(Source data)
•••
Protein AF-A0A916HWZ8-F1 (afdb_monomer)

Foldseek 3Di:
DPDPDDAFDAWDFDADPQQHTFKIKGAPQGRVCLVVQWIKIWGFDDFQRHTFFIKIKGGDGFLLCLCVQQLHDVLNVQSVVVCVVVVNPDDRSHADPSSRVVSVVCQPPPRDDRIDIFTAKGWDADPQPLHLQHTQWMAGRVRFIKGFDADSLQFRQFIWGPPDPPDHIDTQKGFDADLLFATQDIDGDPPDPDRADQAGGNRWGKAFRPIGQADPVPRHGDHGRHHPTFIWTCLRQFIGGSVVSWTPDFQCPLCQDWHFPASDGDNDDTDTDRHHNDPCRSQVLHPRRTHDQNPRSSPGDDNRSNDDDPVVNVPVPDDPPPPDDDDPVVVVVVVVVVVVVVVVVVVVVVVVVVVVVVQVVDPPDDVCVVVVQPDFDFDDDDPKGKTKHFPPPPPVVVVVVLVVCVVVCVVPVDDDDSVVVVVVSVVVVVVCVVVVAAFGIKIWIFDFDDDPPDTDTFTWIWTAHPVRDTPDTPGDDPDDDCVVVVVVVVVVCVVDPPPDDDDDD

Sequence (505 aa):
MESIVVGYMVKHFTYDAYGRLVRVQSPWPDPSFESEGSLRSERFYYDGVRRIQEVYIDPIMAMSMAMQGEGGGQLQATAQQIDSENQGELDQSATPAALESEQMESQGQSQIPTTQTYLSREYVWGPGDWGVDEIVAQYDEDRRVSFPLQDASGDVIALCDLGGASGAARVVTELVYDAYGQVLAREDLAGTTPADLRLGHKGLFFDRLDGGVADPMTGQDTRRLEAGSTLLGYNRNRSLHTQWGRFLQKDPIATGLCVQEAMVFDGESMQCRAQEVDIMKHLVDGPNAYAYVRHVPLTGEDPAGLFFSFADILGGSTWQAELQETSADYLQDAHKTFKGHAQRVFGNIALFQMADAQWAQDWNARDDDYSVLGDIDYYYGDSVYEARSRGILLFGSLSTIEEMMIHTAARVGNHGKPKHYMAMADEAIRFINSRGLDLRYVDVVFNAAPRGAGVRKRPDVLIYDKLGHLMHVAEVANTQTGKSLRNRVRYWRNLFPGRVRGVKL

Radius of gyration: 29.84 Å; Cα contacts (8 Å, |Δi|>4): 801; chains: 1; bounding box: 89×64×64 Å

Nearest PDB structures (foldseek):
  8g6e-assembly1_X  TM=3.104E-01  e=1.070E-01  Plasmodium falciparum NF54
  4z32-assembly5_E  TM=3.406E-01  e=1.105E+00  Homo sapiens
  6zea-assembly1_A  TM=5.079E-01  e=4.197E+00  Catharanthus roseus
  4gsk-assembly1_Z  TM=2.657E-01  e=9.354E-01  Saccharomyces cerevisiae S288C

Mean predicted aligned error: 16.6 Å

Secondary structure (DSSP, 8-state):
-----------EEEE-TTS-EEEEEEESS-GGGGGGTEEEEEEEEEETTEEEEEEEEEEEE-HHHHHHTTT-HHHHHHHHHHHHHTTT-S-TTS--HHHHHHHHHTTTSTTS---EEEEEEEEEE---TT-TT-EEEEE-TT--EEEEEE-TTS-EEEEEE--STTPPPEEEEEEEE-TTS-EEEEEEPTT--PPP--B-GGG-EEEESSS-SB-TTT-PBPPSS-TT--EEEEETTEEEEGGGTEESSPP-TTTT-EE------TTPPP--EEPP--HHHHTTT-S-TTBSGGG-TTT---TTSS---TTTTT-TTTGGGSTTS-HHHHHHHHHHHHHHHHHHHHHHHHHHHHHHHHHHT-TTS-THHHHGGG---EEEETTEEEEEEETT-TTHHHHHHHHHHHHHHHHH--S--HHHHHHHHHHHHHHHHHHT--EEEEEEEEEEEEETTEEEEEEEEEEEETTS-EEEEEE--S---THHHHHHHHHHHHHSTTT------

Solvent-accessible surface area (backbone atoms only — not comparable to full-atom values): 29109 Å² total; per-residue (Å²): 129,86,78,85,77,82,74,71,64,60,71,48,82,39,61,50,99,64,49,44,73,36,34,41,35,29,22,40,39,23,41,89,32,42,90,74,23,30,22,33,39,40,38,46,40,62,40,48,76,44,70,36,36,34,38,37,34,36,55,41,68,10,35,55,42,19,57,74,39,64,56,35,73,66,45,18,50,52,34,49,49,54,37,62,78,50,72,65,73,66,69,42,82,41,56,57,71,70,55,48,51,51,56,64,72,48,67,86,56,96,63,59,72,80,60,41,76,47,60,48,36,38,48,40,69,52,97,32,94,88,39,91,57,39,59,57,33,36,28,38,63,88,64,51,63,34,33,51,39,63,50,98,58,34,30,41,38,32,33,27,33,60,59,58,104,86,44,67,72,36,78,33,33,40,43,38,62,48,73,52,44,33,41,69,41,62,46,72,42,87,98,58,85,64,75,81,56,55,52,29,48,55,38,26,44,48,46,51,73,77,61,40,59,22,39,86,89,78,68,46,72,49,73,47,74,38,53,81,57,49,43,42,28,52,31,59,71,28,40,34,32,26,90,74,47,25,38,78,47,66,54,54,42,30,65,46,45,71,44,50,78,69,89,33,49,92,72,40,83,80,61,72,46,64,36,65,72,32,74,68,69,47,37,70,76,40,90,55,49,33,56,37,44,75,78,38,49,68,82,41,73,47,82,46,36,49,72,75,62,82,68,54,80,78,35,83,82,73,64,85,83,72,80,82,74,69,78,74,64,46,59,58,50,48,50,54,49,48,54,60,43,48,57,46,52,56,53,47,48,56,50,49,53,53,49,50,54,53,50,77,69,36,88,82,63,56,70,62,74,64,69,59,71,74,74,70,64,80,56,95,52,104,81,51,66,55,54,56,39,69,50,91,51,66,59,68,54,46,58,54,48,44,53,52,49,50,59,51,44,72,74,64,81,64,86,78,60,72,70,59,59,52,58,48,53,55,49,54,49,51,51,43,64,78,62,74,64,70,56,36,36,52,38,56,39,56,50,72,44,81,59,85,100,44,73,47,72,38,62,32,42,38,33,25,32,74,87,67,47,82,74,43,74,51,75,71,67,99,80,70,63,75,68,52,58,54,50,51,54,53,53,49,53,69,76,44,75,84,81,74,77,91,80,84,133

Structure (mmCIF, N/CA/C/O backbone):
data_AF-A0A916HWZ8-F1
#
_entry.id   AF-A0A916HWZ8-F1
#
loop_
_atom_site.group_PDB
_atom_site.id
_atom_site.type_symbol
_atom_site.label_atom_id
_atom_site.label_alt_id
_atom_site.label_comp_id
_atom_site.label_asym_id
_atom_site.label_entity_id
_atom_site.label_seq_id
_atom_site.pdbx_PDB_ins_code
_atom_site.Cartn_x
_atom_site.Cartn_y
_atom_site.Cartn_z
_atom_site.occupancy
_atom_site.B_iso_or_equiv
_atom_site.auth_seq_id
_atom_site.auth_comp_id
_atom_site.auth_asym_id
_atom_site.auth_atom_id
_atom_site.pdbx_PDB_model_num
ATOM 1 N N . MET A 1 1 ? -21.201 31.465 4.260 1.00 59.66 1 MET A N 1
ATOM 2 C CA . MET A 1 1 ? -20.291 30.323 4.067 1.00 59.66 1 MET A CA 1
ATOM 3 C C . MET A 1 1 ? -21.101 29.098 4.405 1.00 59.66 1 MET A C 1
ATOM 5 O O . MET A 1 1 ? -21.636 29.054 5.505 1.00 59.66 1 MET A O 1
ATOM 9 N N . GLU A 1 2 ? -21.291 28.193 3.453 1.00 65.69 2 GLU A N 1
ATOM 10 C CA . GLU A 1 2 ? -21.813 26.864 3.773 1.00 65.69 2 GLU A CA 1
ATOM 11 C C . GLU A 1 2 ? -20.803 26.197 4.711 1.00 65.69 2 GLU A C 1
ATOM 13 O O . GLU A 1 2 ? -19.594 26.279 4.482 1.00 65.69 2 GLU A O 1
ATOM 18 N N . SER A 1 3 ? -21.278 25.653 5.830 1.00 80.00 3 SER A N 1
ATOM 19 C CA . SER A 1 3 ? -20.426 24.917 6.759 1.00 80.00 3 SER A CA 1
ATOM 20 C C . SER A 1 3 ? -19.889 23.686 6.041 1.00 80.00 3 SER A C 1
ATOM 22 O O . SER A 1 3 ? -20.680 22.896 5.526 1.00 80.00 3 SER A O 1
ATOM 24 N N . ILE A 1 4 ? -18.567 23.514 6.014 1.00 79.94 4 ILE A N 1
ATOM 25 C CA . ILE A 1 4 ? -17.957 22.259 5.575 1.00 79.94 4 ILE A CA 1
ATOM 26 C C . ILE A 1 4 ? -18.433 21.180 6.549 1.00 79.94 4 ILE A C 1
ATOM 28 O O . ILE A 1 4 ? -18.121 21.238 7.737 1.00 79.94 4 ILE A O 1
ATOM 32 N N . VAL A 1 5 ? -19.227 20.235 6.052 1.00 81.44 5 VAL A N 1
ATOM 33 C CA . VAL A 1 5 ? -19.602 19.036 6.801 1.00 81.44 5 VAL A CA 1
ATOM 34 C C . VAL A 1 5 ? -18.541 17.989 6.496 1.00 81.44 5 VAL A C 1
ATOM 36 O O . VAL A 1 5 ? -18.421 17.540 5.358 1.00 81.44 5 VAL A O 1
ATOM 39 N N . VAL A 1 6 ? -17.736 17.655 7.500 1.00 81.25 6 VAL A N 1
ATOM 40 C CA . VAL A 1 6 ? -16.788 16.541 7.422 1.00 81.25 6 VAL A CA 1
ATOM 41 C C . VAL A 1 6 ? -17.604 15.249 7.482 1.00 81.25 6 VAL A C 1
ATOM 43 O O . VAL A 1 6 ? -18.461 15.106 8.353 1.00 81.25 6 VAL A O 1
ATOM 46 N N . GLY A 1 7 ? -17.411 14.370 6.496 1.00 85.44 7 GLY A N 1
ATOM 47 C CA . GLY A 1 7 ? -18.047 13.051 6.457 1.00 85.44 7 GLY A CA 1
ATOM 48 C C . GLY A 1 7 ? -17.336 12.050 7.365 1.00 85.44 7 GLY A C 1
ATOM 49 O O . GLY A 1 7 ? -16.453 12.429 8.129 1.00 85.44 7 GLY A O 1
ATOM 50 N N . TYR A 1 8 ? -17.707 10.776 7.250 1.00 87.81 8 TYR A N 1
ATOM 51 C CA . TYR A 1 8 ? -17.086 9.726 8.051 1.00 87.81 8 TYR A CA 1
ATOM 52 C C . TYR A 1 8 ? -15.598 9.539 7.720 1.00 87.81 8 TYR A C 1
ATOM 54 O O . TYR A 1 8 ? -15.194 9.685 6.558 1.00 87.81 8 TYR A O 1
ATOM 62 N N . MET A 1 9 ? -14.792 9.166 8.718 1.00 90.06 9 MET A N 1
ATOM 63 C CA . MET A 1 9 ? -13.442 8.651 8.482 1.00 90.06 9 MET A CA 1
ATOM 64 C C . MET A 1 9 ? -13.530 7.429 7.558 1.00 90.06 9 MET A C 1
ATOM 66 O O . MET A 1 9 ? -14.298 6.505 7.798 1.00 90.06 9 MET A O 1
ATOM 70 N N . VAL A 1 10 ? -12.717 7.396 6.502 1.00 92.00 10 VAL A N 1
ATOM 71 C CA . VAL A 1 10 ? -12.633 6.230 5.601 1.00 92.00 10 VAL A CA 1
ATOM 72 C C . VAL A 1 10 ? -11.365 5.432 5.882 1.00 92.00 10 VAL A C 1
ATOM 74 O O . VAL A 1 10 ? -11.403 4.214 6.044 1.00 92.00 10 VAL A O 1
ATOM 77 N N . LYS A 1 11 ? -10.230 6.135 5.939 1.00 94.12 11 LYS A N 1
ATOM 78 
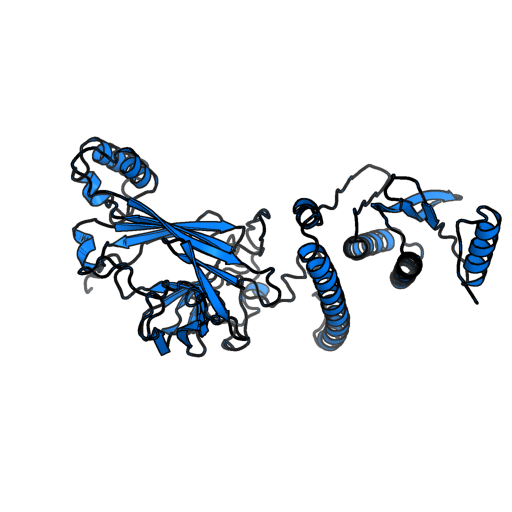C CA . LYS A 1 11 ? -8.899 5.575 6.162 1.00 94.12 11 LYS A CA 1
ATOM 79 C C . LYS A 1 11 ? -8.038 6.581 6.918 1.00 94.12 11 LYS A C 1
ATOM 81 O O . LYS A 1 11 ? -8.063 7.769 6.602 1.00 94.12 11 LYS A O 1
ATOM 86 N N . HIS A 1 12 ? -7.213 6.085 7.827 1.00 94.50 12 HIS A N 1
ATOM 87 C CA . HIS A 1 12 ? -6.142 6.829 8.475 1.00 94.50 12 HIS A CA 1
ATOM 88 C C . HIS A 1 12 ? -4.802 6.147 8.170 1.00 94.50 12 HIS A C 1
ATOM 90 O O . HIS A 1 12 ? -4.572 4.996 8.549 1.00 94.50 12 HIS A O 1
ATOM 96 N N . PHE A 1 13 ? -3.921 6.849 7.457 1.00 94.81 13 PHE A N 1
ATOM 97 C CA . PHE A 1 13 ? -2.640 6.323 6.981 1.00 94.81 13 PHE A CA 1
ATOM 98 C C . PHE A 1 13 ? -1.495 6.763 7.888 1.00 94.81 13 PHE A C 1
ATOM 100 O O . PHE A 1 13 ? -1.364 7.942 8.208 1.00 94.81 13 PHE A O 1
ATOM 107 N N . THR A 1 14 ? -0.629 5.831 8.270 1.00 93.94 14 THR A N 1
ATOM 108 C CA . THR A 1 14 ? 0.582 6.114 9.045 1.00 93.94 14 THR A CA 1
ATOM 109 C C . THR A 1 14 ? 1.807 5.680 8.260 1.00 93.94 14 THR A C 1
ATOM 111 O O . THR A 1 14 ? 1.900 4.536 7.805 1.00 93.94 14 THR A O 1
ATOM 114 N N . TYR A 1 15 ? 2.757 6.601 8.135 1.00 91.81 15 TYR A N 1
ATOM 115 C CA . TYR A 1 15 ? 4.011 6.400 7.424 1.00 91.81 15 TYR A CA 1
ATOM 116 C C . TYR A 1 15 ? 5.177 6.364 8.410 1.00 91.81 15 TYR A C 1
ATOM 118 O O . TYR A 1 15 ? 5.118 6.999 9.465 1.00 91.81 15 TYR A O 1
ATOM 126 N N . ASP A 1 16 ? 6.229 5.621 8.080 1.00 89.00 16 ASP A N 1
ATOM 127 C CA . ASP A 1 16 ? 7.480 5.666 8.834 1.00 89.00 16 ASP A CA 1
ATOM 128 C C . ASP A 1 16 ? 8.370 6.848 8.411 1.00 89.00 16 ASP A C 1
ATOM 130 O O . ASP A 1 16 ? 8.034 7.637 7.526 1.00 89.00 16 ASP A O 1
ATOM 134 N N . ALA A 1 17 ? 9.538 6.973 9.047 1.00 83.56 17 ALA A N 1
ATOM 135 C CA . ALA A 1 17 ? 10.504 8.031 8.750 1.00 83.56 17 ALA A CA 1
ATOM 136 C C . ALA A 1 17 ? 11.092 7.964 7.325 1.00 83.56 17 ALA A C 1
ATOM 138 O O . ALA A 1 17 ? 11.688 8.941 6.875 1.00 83.56 17 ALA A O 1
ATOM 139 N N . TYR A 1 18 ? 10.925 6.834 6.630 1.00 82.94 18 TYR A N 1
ATOM 140 C CA . TYR A 1 18 ? 11.346 6.641 5.243 1.00 82.94 18 TYR A CA 1
ATOM 141 C C . TYR A 1 18 ? 10.217 6.939 4.244 1.00 82.94 18 TYR A C 1
ATOM 143 O O . TYR A 1 18 ? 10.432 6.874 3.039 1.00 82.94 18 TYR A O 1
ATOM 151 N N . GLY A 1 19 ? 9.018 7.287 4.726 1.00 84.06 19 GLY A N 1
ATOM 152 C CA . GLY A 1 19 ? 7.851 7.547 3.887 1.00 84.06 19 GLY A CA 1
ATOM 153 C C . GLY A 1 19 ? 7.129 6.281 3.422 1.00 84.06 19 GLY A C 1
ATOM 154 O O . GLY A 1 19 ? 6.254 6.364 2.562 1.00 84.06 19 GLY A O 1
ATOM 155 N N . ARG A 1 20 ? 7.444 5.107 3.984 1.00 89.56 20 ARG A N 1
ATOM 156 C CA . ARG A 1 20 ? 6.715 3.866 3.686 1.00 89.56 20 ARG A CA 1
ATOM 157 C C . ARG A 1 20 ? 5.423 3.833 4.488 1.00 89.56 20 ARG A C 1
ATOM 159 O O . ARG A 1 20 ? 5.418 4.169 5.670 1.00 89.56 20 ARG A O 1
ATOM 166 N N . LEU A 1 21 ? 4.330 3.397 3.867 1.00 94.06 21 LEU A N 1
ATOM 167 C CA . LEU A 1 21 ? 3.067 3.171 4.567 1.00 94.06 21 LEU A CA 1
ATOM 168 C C . LEU A 1 21 ? 3.213 1.958 5.488 1.00 94.06 21 LEU A C 1
ATOM 170 O O . LEU A 1 21 ? 3.264 0.837 5.002 1.00 94.06 21 LEU A O 1
ATOM 174 N N . VAL A 1 22 ? 3.244 2.162 6.801 1.00 95.69 22 VAL A N 1
ATOM 175 C CA . VAL A 1 22 ? 3.439 1.077 7.781 1.00 95.69 22 VAL A CA 1
ATOM 176 C C . VAL A 1 22 ? 2.165 0.689 8.515 1.00 95.69 22 VAL A C 1
ATOM 178 O O . VAL A 1 22 ? 2.104 -0.397 9.092 1.00 95.69 22 VAL A O 1
ATOM 181 N N . ARG A 1 23 ? 1.141 1.553 8.495 1.00 96.75 23 ARG A N 1
ATOM 182 C CA . ARG A 1 23 ? -0.159 1.245 9.091 1.00 96.75 23 ARG A CA 1
ATOM 183 C C . ARG A 1 23 ? -1.313 1.909 8.350 1.00 96.75 23 ARG A C 1
ATOM 185 O O . ARG A 1 23 ? -1.215 3.076 7.971 1.00 96.75 23 ARG A O 1
ATOM 192 N N . VAL A 1 24 ? -2.421 1.191 8.215 1.00 96.62 24 VAL A N 1
ATOM 193 C CA . VAL A 1 24 ? -3.729 1.723 7.811 1.00 96.62 24 VAL A CA 1
ATOM 194 C C . VAL A 1 24 ? -4.729 1.422 8.914 1.00 96.62 24 VAL A C 1
ATOM 196 O O . VAL A 1 24 ? -4.780 0.302 9.410 1.00 96.62 24 VAL A O 1
ATOM 199 N N . GLN A 1 25 ? -5.547 2.403 9.282 1.00 96.56 25 GLN A N 1
ATOM 200 C CA . GLN A 1 25 ? -6.726 2.174 10.112 1.00 96.56 25 GLN A CA 1
ATOM 201 C C . GLN A 1 25 ? -7.984 2.522 9.337 1.00 96.56 25 GLN A C 1
ATOM 203 O O . GLN A 1 25 ? -8.011 3.518 8.617 1.00 96.56 25 GLN A O 1
ATOM 208 N N . SER A 1 26 ? -9.011 1.691 9.467 1.00 95.62 26 SER A N 1
ATOM 209 C CA . SER A 1 26 ? -10.296 1.873 8.782 1.00 95.62 26 SER A CA 1
ATOM 210 C C . SER A 1 26 ? -11.425 1.523 9.745 1.00 95.62 26 SER A C 1
ATOM 212 O O . SER A 1 26 ? -11.232 0.590 10.529 1.00 95.62 26 SER A O 1
ATOM 214 N N . PRO A 1 27 ? -12.592 2.186 9.696 1.00 94.44 27 PRO A N 1
ATOM 215 C CA . PRO A 1 27 ? -13.745 1.733 10.466 1.00 94.44 27 PRO A CA 1
ATOM 216 C C . PRO A 1 27 ? -14.121 0.294 10.110 1.00 94.44 27 PRO A C 1
ATOM 218 O O . PRO A 1 27 ? -14.084 -0.094 8.940 1.00 94.44 27 PRO A O 1
ATOM 221 N N . TRP A 1 28 ? -14.446 -0.494 11.130 1.00 92.75 28 TRP A N 1
ATOM 222 C CA . TRP A 1 28 ? -14.776 -1.908 11.016 1.00 92.75 28 TRP A CA 1
ATOM 223 C C . TRP A 1 28 ? -16.259 -2.144 11.320 1.00 92.75 28 TRP A C 1
ATOM 225 O O . TRP A 1 28 ? -16.700 -1.754 12.404 1.00 92.75 28 TRP A O 1
ATOM 235 N N . PRO A 1 29 ? -17.005 -2.851 10.448 1.00 91.25 29 PRO A N 1
ATOM 236 C CA . PRO A 1 29 ? -16.588 -3.420 9.155 1.00 91.25 29 PRO A CA 1
ATOM 237 C C . PRO A 1 29 ? -16.510 -2.398 8.007 1.00 91.25 29 PRO A C 1
ATOM 239 O O . PRO A 1 29 ? -15.796 -2.626 7.026 1.00 91.25 29 PRO A O 1
ATOM 242 N N . ASP A 1 30 ? -17.219 -1.272 8.114 1.00 91.88 30 ASP A N 1
ATOM 243 C CA . ASP A 1 30 ? -17.285 -0.240 7.079 1.00 91.88 30 ASP A CA 1
ATOM 244 C C . ASP A 1 30 ? -17.441 1.183 7.665 1.00 91.88 30 ASP A C 1
ATOM 246 O O . ASP A 1 30 ? -17.705 1.316 8.862 1.00 91.88 30 ASP A O 1
ATOM 250 N N . PRO A 1 31 ? -17.292 2.262 6.859 1.00 90.75 31 PRO A N 1
ATOM 251 C CA . PRO A 1 31 ? -17.335 3.644 7.349 1.00 90.75 31 PRO A CA 1
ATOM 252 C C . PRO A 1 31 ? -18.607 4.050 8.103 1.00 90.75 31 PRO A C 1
•••
→ Directions for this task: Please copy the lines above from the line with "ATOM 203 O O" up to and including the line with "ATOM 236 C CA", exactly as written and with nothing else.

→ Response area:
ATOM 203 O O . GLN A 1 25 ? -8.011 3.518 8.617 1.00 96.56 25 GLN A O 1
ATOM 208 N N . SER A 1 26 ? -9.011 1.691 9.467 1.00 95.62 26 SER A N 1
ATOM 209 C CA . SER A 1 26 ? -10.296 1.873 8.782 1.00 95.62 26 SER A CA 1
ATOM 210 C C . SER A 1 26 ? -11.425 1.523 9.745 1.00 95.62 26 SER A C 1
ATOM 212 O O . SER A 1 26 ? -11.232 0.590 10.529 1.00 95.62 26 SER A O 1
ATOM 214 N N . PRO A 1 27 ? -12.592 2.186 9.696 1.00 94.44 27 PRO A N 1
ATOM 215 C CA . PRO A 1 27 ? -13.745 1.733 10.466 1.00 94.44 27 PRO A CA 1
ATOM 216 C C . PRO A 1 27 ? -14.121 0.294 10.110 1.00 94.44 27 PRO A C 1
ATOM 218 O O . PRO A 1 27 ? -14.084 -0.094 8.940 1.00 94.44 27 PRO A O 1
ATOM 221 N N . TRP A 1 28 ? -14.446 -0.494 11.130 1.00 92.75 28 TRP A N 1
ATOM 222 C CA . TRP A 1 28 ? -14.776 -1.908 11.016 1.00 92.75 28 TRP A CA 1
ATOM 223 C C . TRP A 1 28 ? -16.259 -2.144 11.320 1.00 92.75 28 TRP A C 1
ATOM 225 O O . TRP A 1 28 ? -16.700 -1.754 12.404 1.00 92.75 28 TRP A O 1
ATOM 235 N N . PRO A 1 29 ? -17.005 -2.851 10.448 1.00 91.25 29 PRO A N 1
ATOM 236 C CA . PRO A 1 29 ? -16.588 -3.420 9.155 1.00 91.25 29 PRO A CA 1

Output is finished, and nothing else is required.